Existing observation-point insertion (OPI) techniques do not address the problem of fault localization in M3D ICs. Motivated by the fact emerging M3D technology is susceptible to manufacturing defects and process variations, a topologydriven algorithm is proposed in [15] for OPI on the outgoing ILVs of an M3D tier with the objective of tier-level fault localization. The candidate ILVs are selected for OPI such that the number of fault-effects propagating through those ILVs to the next tier is maximized, thereby enabling tier-level fault localization.

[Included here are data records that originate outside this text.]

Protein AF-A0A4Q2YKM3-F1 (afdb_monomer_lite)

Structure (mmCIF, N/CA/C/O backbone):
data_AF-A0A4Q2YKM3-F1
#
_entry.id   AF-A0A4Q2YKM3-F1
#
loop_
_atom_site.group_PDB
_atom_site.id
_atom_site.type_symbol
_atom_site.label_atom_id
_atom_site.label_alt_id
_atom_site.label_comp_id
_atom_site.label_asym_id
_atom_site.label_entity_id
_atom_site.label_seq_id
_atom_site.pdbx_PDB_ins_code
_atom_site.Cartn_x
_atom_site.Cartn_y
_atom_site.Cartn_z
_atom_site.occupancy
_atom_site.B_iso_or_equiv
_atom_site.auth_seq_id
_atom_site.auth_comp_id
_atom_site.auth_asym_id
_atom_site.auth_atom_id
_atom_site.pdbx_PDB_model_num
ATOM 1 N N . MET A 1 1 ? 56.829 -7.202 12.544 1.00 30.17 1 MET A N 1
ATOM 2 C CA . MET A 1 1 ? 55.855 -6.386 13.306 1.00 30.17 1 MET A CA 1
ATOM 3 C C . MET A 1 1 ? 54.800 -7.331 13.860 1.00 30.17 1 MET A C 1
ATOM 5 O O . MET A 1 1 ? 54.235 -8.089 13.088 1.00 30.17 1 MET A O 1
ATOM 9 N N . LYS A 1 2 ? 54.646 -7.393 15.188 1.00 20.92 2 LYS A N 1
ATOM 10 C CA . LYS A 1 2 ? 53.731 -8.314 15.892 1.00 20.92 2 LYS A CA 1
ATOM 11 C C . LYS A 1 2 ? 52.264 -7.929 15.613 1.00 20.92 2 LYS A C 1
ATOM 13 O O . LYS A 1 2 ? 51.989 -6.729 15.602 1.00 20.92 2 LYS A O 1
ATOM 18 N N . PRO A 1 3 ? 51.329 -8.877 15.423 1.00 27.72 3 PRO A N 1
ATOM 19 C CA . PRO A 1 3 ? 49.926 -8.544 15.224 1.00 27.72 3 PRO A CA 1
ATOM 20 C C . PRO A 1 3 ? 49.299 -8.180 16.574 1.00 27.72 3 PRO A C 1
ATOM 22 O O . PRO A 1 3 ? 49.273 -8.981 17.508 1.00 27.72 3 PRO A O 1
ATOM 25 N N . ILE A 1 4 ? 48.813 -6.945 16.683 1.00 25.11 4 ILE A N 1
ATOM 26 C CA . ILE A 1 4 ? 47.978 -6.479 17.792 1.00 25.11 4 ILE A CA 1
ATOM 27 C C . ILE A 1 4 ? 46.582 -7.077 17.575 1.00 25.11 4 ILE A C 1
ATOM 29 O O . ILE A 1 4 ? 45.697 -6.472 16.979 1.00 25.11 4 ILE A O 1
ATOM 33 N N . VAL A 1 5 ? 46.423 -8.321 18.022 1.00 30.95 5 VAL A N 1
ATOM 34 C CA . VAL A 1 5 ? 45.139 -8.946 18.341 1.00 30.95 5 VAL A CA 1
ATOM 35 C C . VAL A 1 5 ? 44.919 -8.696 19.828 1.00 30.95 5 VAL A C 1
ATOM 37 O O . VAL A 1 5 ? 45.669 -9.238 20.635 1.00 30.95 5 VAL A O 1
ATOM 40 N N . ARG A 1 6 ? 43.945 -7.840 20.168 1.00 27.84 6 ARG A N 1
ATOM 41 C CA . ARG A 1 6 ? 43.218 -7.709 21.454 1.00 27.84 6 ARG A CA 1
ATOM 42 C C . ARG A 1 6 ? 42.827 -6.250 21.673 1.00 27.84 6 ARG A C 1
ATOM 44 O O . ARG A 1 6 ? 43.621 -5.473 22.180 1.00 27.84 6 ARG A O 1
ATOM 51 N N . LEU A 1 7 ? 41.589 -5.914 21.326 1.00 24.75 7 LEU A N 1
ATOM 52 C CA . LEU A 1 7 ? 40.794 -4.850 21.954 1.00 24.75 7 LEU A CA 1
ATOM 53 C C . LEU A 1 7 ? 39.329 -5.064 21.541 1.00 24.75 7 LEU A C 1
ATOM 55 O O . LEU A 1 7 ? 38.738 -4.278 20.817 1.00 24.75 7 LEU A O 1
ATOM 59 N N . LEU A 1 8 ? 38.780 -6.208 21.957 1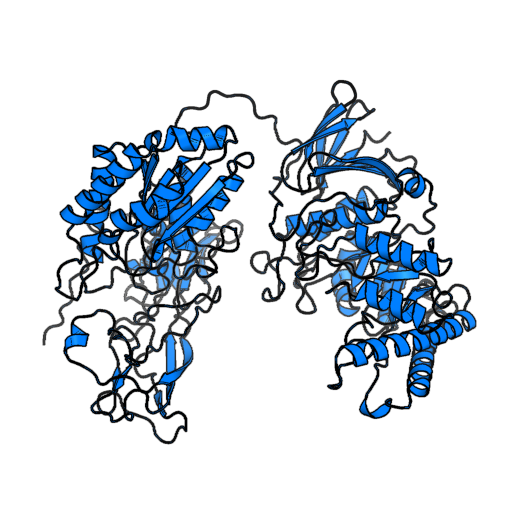.00 28.09 8 LEU A N 1
ATOM 60 C CA . LEU A 1 8 ? 37.344 -6.489 21.939 1.00 28.09 8 LEU A CA 1
ATOM 61 C C . LEU A 1 8 ? 36.779 -7.233 23.184 1.00 28.09 8 LEU A C 1
ATOM 63 O O . LEU A 1 8 ? 35.625 -7.632 23.105 1.00 28.09 8 LEU A O 1
ATOM 67 N N . PRO A 1 9 ? 37.469 -7.428 24.342 1.00 27.67 9 PRO A N 1
ATOM 68 C CA . PRO A 1 9 ? 36.843 -8.143 25.465 1.00 27.67 9 PRO A CA 1
ATOM 69 C C . PRO A 1 9 ? 36.304 -7.255 26.609 1.00 27.67 9 PRO A C 1
ATOM 71 O O . PRO A 1 9 ? 36.216 -7.737 27.734 1.00 27.67 9 PRO A O 1
ATOM 74 N N . VAL A 1 10 ? 35.951 -5.979 26.387 1.00 24.95 10 VAL A N 1
ATOM 75 C CA . VAL A 1 10 ? 35.555 -5.080 27.506 1.00 24.95 10 VAL A CA 1
ATOM 76 C C . VAL A 1 10 ? 34.051 -4.772 27.593 1.00 24.95 10 VAL A C 1
ATOM 78 O O . VAL A 1 10 ? 33.607 -4.302 28.629 1.00 24.95 10 VAL A O 1
ATOM 81 N N . VAL A 1 11 ? 33.220 -5.112 26.599 1.00 28.08 11 VAL A N 1
ATOM 82 C CA . VAL A 1 11 ? 31.766 -4.801 26.665 1.00 28.08 11 VAL A CA 1
ATOM 83 C C . VAL A 1 11 ? 30.867 -6.046 26.790 1.00 28.08 11 VAL A C 1
ATOM 85 O O . VAL A 1 11 ? 29.664 -5.922 26.970 1.00 28.08 11 VAL A O 1
ATOM 88 N N . LEU A 1 12 ? 31.428 -7.261 26.791 1.00 32.00 12 LEU A N 1
ATOM 89 C CA . LEU A 1 12 ? 30.647 -8.511 26.883 1.00 32.00 12 LEU A CA 1
ATOM 90 C C . LEU A 1 12 ? 30.873 -9.328 28.171 1.00 32.00 12 LEU A C 1
ATOM 92 O O . LEU A 1 12 ? 30.260 -10.377 28.332 1.00 32.00 12 LEU A O 1
ATOM 96 N N . SER A 1 13 ? 31.722 -8.878 29.103 1.00 25.75 13 SER A N 1
ATOM 97 C CA . SER A 1 13 ? 32.198 -9.716 30.220 1.00 25.75 13 SER A CA 1
ATOM 98 C C . SER A 1 13 ? 31.631 -9.407 31.614 1.00 25.75 13 SER A C 1
ATOM 100 O O . SER A 1 13 ? 32.023 -10.079 32.563 1.00 25.75 13 SER A O 1
ATOM 102 N N . THR A 1 14 ? 30.681 -8.482 31.787 1.00 26.06 14 THR A N 1
ATOM 103 C CA . THR A 1 14 ? 30.186 -8.111 33.136 1.00 26.06 14 THR A CA 1
ATOM 104 C C . THR A 1 14 ? 28.810 -8.647 33.543 1.00 26.06 14 THR A C 1
ATOM 106 O O . THR A 1 14 ? 28.333 -8.277 34.608 1.00 26.06 14 THR A O 1
ATOM 109 N N . PHE A 1 15 ? 28.202 -9.588 32.807 1.00 27.50 15 PHE A N 1
ATOM 110 C CA . PHE A 1 15 ? 26.986 -10.279 33.294 1.00 27.50 15 PHE A CA 1
ATOM 111 C C . PHE A 1 15 ? 26.942 -11.805 33.136 1.00 27.50 15 PHE A C 1
ATOM 113 O O . PHE A 1 15 ? 25.935 -12.417 33.478 1.00 27.50 15 PHE A O 1
ATOM 120 N N . TRP A 1 16 ? 28.013 -12.455 32.677 1.00 30.25 16 TRP A N 1
ATOM 121 C CA . TRP A 1 16 ? 28.031 -13.912 32.497 1.00 30.25 16 TRP A CA 1
ATOM 122 C C . TRP A 1 16 ? 29.287 -14.525 33.117 1.00 30.25 16 TRP A C 1
ATOM 124 O O . TRP A 1 16 ? 30.261 -14.817 32.432 1.00 30.25 16 TRP A O 1
ATOM 134 N N . ALA A 1 17 ? 29.268 -14.715 34.436 1.00 27.80 17 ALA A N 1
ATOM 135 C CA . ALA A 1 17 ? 30.245 -15.553 35.124 1.00 27.80 17 ALA A CA 1
ATOM 136 C C . ALA A 1 17 ? 29.622 -16.212 36.366 1.00 27.80 17 ALA A C 1
ATOM 138 O O . ALA A 1 17 ? 29.761 -15.726 37.484 1.00 27.80 17 ALA A O 1
ATOM 139 N N . ALA A 1 18 ? 28.953 -17.348 36.159 1.00 24.84 18 ALA A N 1
ATOM 140 C CA . ALA A 1 18 ? 28.864 -18.422 37.147 1.00 24.84 18 ALA A CA 1
ATOM 141 C C . ALA A 1 18 ? 28.832 -19.782 36.413 1.00 24.84 18 ALA A C 1
ATOM 143 O O . ALA A 1 18 ? 28.251 -19.868 35.328 1.00 24.84 18 ALA A O 1
ATOM 144 N N . PRO A 1 19 ? 29.495 -20.827 36.942 1.00 33.75 19 PRO A N 1
ATOM 145 C CA . PRO A 1 19 ? 29.922 -21.984 36.166 1.00 33.75 19 PRO A CA 1
ATOM 146 C C . PRO A 1 19 ? 28.861 -23.090 36.173 1.00 33.75 19 PRO A C 1
ATOM 148 O O . PRO A 1 19 ? 28.639 -23.735 37.193 1.00 33.75 19 PRO A O 1
ATOM 151 N N . PHE A 1 20 ? 28.259 -23.370 35.017 1.00 27.09 20 PHE A N 1
ATOM 152 C CA . PHE A 1 20 ? 27.619 -24.660 34.763 1.00 27.09 20 PHE A CA 1
ATOM 153 C C . PHE A 1 20 ? 28.470 -25.448 33.769 1.00 27.09 20 PHE A C 1
ATOM 155 O O . PHE A 1 20 ? 28.540 -25.144 32.579 1.00 27.09 20 PHE A O 1
ATOM 162 N N . LEU A 1 21 ? 29.152 -26.459 34.304 1.00 30.72 21 LEU A N 1
ATOM 163 C CA . LEU A 1 21 ? 29.732 -27.559 33.547 1.00 30.72 21 LEU A CA 1
ATOM 164 C C . LEU A 1 21 ? 28.645 -28.177 32.640 1.00 30.72 21 LEU A C 1
ATOM 166 O O . LEU A 1 21 ? 27.605 -28.598 33.135 1.00 30.72 21 LEU A O 1
ATOM 170 N N . HIS A 1 22 ? 28.925 -28.227 31.332 1.00 36.94 22 HIS A N 1
ATOM 171 C CA . HIS A 1 22 ? 28.117 -28.810 30.241 1.00 36.94 22 HIS A CA 1
ATOM 172 C C . HIS A 1 22 ? 26.782 -28.117 29.899 1.00 36.94 22 HIS A C 1
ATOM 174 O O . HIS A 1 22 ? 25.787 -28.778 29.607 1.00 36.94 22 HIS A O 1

#### A. Error Propagation due to Faults in Netlist

The strategy for selecting candidate ILVs for OPI is guided by the following factors: (i) a selected ILV should have a large number of gates in its fan-in cone; (ii) the fan-in cone of a selected ILV should have little overlap with the fan-in cones of other ILVs. The above factors enable a large number of gates on a given tier of an M3D IC to be observed through the candidate ILVs, i.e., the "gate coverage" is high. They also provide the benefit that, with every candidate ILV chosen, a large number of previously uncovered gates are made observable through that ILV. If the selected set of ILVs provides a high gate coverage, the likelihood of a large number of fault-effects propagating through those ILVs increases. As all the tiers already have scan chains inserted in them, the scan chains also act as test points and contribute to increased fault coverage and tier localization. The set of OPs on ILVs with high gate coverage enables fault localization to a particular tier, especially for fault effects which cannot be localized by scan chains.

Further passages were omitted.